▸ WHAT TO DO
In the records below, find the line with "ATOM 85 N N" and the line with "ATOM 112 C C"; return exactly those lines and every line between them.

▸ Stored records
• • •
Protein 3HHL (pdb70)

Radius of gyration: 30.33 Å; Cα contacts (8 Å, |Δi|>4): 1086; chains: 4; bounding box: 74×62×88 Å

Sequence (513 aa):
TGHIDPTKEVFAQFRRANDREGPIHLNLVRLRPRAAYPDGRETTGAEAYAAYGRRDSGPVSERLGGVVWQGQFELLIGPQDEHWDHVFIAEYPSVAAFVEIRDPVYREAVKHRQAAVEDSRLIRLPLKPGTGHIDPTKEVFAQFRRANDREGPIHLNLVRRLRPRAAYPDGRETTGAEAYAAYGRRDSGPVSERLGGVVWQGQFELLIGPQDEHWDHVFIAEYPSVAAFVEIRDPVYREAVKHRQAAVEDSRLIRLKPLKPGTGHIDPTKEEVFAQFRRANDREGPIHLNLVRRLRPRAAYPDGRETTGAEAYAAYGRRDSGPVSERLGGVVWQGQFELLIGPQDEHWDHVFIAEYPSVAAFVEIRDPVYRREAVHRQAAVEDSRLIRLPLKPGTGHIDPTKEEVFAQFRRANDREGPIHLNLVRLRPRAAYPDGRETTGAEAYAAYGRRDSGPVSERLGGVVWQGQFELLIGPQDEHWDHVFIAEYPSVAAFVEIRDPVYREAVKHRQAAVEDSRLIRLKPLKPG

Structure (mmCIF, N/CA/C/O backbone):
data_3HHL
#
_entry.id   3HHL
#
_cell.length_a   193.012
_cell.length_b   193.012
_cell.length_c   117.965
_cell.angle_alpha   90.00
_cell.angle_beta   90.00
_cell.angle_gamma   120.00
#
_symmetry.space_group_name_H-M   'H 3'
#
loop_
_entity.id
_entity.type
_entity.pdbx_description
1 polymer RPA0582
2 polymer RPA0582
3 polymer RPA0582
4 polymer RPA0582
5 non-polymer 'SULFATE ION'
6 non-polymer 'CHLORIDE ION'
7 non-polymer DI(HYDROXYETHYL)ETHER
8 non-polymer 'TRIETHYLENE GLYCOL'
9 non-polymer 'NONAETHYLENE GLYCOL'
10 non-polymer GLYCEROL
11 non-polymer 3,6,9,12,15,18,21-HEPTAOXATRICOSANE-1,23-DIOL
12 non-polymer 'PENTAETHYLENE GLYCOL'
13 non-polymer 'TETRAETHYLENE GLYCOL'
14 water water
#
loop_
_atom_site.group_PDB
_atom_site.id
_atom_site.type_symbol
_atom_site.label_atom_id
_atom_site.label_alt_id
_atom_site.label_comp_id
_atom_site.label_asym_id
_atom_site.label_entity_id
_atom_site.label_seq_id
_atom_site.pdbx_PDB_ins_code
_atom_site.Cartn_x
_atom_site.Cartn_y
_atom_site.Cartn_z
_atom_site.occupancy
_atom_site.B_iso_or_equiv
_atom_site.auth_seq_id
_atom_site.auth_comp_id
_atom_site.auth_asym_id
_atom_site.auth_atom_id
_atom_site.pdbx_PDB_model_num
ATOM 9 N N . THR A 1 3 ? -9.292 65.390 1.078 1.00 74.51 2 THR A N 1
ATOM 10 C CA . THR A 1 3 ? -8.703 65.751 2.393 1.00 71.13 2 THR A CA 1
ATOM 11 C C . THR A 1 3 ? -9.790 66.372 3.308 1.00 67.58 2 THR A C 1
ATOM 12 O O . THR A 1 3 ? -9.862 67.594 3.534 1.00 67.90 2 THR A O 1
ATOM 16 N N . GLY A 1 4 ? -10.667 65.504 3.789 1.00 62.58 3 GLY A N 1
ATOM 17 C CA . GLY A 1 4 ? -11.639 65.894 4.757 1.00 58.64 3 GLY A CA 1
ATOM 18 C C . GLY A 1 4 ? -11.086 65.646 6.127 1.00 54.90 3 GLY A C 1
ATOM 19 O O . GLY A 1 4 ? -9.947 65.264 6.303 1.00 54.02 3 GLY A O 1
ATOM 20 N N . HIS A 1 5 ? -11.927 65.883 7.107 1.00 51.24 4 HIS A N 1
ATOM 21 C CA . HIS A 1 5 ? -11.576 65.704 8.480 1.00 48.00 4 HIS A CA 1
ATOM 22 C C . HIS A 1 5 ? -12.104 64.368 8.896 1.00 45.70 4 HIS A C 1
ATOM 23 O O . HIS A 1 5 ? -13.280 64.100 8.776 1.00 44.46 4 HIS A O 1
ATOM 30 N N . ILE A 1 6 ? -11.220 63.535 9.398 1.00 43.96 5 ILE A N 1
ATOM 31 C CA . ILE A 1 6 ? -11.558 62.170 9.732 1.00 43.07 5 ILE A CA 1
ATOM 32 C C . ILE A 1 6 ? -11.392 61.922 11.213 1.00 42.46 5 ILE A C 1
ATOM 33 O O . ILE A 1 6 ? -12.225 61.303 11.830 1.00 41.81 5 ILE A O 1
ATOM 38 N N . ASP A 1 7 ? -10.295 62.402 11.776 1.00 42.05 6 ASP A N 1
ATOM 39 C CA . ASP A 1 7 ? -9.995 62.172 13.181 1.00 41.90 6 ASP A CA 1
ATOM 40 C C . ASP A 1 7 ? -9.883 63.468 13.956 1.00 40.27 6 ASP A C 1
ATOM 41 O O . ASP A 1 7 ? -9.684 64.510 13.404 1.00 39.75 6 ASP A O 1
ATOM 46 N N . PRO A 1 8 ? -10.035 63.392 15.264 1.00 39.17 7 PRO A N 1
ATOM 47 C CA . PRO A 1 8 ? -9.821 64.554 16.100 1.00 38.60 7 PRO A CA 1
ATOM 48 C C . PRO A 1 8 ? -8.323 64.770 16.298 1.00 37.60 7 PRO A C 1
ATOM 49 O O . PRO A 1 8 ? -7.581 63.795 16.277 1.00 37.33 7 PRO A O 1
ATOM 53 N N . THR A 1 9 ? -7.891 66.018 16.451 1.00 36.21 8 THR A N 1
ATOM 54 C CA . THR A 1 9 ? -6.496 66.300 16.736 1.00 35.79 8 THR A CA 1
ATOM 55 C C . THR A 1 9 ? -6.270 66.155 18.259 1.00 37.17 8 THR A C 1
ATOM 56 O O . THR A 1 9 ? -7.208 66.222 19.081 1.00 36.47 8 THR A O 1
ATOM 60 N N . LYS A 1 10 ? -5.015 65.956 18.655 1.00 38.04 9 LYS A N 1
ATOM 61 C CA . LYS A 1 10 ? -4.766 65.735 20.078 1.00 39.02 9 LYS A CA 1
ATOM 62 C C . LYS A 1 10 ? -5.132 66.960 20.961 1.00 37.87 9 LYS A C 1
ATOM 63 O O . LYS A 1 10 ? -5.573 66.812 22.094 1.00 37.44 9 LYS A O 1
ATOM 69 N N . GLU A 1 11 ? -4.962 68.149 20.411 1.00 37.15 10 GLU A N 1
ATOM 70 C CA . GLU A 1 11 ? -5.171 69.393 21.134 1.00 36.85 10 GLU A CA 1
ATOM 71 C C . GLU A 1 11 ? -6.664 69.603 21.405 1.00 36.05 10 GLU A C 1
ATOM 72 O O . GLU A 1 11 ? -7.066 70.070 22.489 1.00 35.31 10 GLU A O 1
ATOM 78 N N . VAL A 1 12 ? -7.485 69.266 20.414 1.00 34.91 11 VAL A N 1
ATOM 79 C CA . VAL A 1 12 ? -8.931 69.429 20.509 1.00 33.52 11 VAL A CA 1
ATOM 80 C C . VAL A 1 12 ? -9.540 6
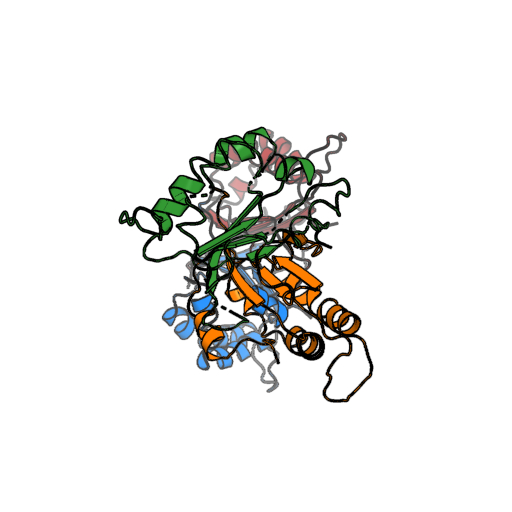8.364 21.415 1.00 33.71 11 VAL A C 1
ATOM 81 O O . VAL A 1 12 ? -10.424 68.646 22.198 1.00 33.84 11 VAL A O 1
ATOM 85 N N . PHE A 1 13 ? -9.034 67.146 21.352 1.00 33.98 12 PHE A N 1
ATOM 86 C CA . PHE A 1 13 ? -9.454 66.135 22.302 1.00 34.37 12 PHE A CA 1
ATOM 87 C C . PHE A 1 13 ? -9.140 66.513 23.756 1.00 33.93 12 PHE A C 1
ATOM 88 O O . PHE A 1 13 ? -9.896 66.180 24.680 1.00 34.55 12 PHE A O 1
ATOM 96 N N . ALA A 1 14 ? -8.048 67.225 23.964 1.00 33.07 13 ALA A N 1
ATOM 97 C CA . ALA A 1 14 ? -7.720 67.716 25.292 1.00 33.32 13 ALA A CA 1
ATOM 98 C C . ALA A 1 14 ? -8.807 68.691 25.761 1.00 33.10 13 ALA A C 1
ATOM 99 O O . ALA A 1 14 ? -9.277 68.617 26.884 1.00 34.06 13 ALA A O 1
ATOM 101 N N . GLN A 1 15 ? -9.212 69.592 24.882 1.00 32.46 14 GLN A N 1
ATOM 102 C CA . GLN A 1 15 ? -10.264 70.518 25.177 1.00 32.47 14 GLN A CA 1
ATOM 103 C C . GLN A 1 15 ? -11.584 69.796 25.533 1.00 32.82 14 GLN A C 1
ATOM 104 O O . GLN A 1 15 ? -12.341 70.273 26.377 1.00 32.34 14 GLN A O 1
ATOM 110 N N . PHE A 1 16 ? -11.847 68.677 24.853 1.00 32.52 15 PHE A N 1
ATOM 111 C CA . PHE A 1 16 ? -13.039 67.886 25.075 1.00 32.59 15 PHE A CA 1
ATOM 112 C C . PHE A 1 16 ? -13.032 67.350 26.490 1.0
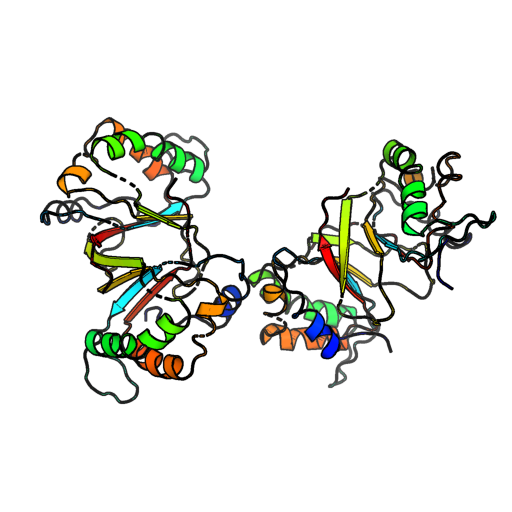0 32.53 15 PHE A C 1
ATOM 113 O O . PHE A 1 16 ? -14.009 67.500 27.211 1.00 32.57 15 PHE A O 1
ATOM 121 N N A ARG A 1 17 ? -11.920 66.731 26.884 0.50 31.93 16 ARG A N 1
ATOM 122 N N B ARG A 1 17 ? -11.918 66.741 26.882 0.50 32.23 16 ARG A N 1
ATOM 123 C CA A ARG A 1 17 ? -11.759 66.225 28.235 0.50 31.32 16 ARG A CA 1
ATOM 124 C CA B ARG A 1 17 ? -11.754 66.245 28.230 0.50 31.86 16 ARG A CA 1
ATOM 125 C C A ARG A 1 17 ? -11.731 67.359 29.267 0.50 31.41 16 ARG A C 1
ATOM 126 C C B ARG A 1 17 ? -11.753 67.370 29.258 0.50 31.70 16 ARG A C 1
ATOM 127 O O A ARG A 1 17 ? -12.165 67.180 30.415 0.50 31.48 16 ARG A O 1
ATOM 128 O O B ARG A 1 17 ? -12.213 67.195 30.397 0.50 31.76 16 ARG A O 1
ATOM 143 N N . ALA A 1 18 ? -11.201 68.519 28.882 1.00 31.44 17 ALA A N 1
ATOM 144 C CA . ALA A 1 18 ? -11.112 69.658 29.829 1.00 31.33 17 ALA A CA 1
ATOM 145 C C . ALA A 1 18 ? -12.524 70.082 30.281 1.00 31.40 17 ALA A C 1
ATOM 146 O O . ALA A 1 18 ? -12.739 70.396 31.450 1.00 32.26 17 ALA A O 1
ATOM 148 N N . ASN A 1 19 ? -13.477 70.063 29.350 1.00 30.74 18 ASN A N 1
ATOM 149 C CA . ASN A 1 19 ? -14.813 70.438 29.638 1.00 30.69 18 ASN A CA 1
ATOM 150 C C . ASN A 1 19 ? -15.628 69.236 30.102 1.00 31.41 18 ASN A C 1
ATOM 151 O O . ASN A 1 19 ? -16.390 68.639 29.339 1.00 32.40 18 ASN A O 1
ATOM 156 N N . ASP A 1 20 ? -15.492 68.908 31.373 1.00 31.34 19 ASP A N 1
ATOM 157 C CA . ASP A 1 20 ? -16.060 67.678 31.882 1.00 30.60 19 ASP A CA 1
ATOM 158 C C . ASP A 1 20 ? -17.301 67.931 32.720 1.00 29.73 19 ASP A C 1
ATOM 159 O O . ASP A 1 20 ? -17.587 67.197 33.626 1.00 29.57 19 ASP A O 1
ATOM 164 N N . ARG A 1 21 ? -18.058 68.967 32.401 1.00 29.59 20 ARG A N 1
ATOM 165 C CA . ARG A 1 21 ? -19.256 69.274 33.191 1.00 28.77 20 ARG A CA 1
• • •
▸ TASK SOLUTION
ATOM 85 N N . PHE A 1 13 ? -9.034 67.146 21.352 1.00 33.98 12 PHE A N 1
ATOM 86 C CA . PHE A 1 13 ? -9.454 66.135 22.302 1.00 34.37 12 PHE A CA 1
ATOM 87 C C . PHE A 1 13 ? -9.140 66.513 23.756 1.00 33.93 12 PHE A C 1
ATOM 88 O O . PHE A 1 13 ? -9.896 66.180 24.680 1.00 34.55 12 PHE A O 1
ATOM 96 N N . ALA A 1 14 ? -8.048 67.225 23.964 1.00 33.07 13 ALA A N 1
ATOM 97 C CA . ALA A 1 14 ? -7.720 67.716 25.292 1.00 33.32 13 ALA A CA 1
ATOM 98 C C . ALA A 1 14 ? -8.807 68.691 25.761 1.00 33.10 13 ALA A C 1
ATOM 99 O O . ALA A 1 14 ? -9.277 68.617 26.884 1.00 34.06 13 ALA A O 1
ATOM 101 N N . GLN A 1 15 ? -9.212 69.592 24.882 1.00 32.46 14 GLN A N 1
ATOM 102 C CA . GLN A 1 15 ? -10.264 70.518 25.177 1.00 32.47 14 GLN A CA 1
ATOM 103 C C . GLN A 1 15 ? -11.584 69.796 25.533 1.00 32.82 14 GLN A C 1
ATOM 104 O O . GLN A 1 15 ? -12.341 70.273 26.377 1.00 32.34 14 GLN A O 1
ATOM 110 N N . PHE A 1 16 ? -11.847 68.677 24.853 1.00 32.52 15 PHE A N 1
ATOM 111 C CA . PHE A 1 16 ? -13.039 67.886 25.075 1.00 32.59 15 PHE A CA 1
ATOM 112 C C . PHE A 1 16 ? -13.032 67.350 26.490 1.0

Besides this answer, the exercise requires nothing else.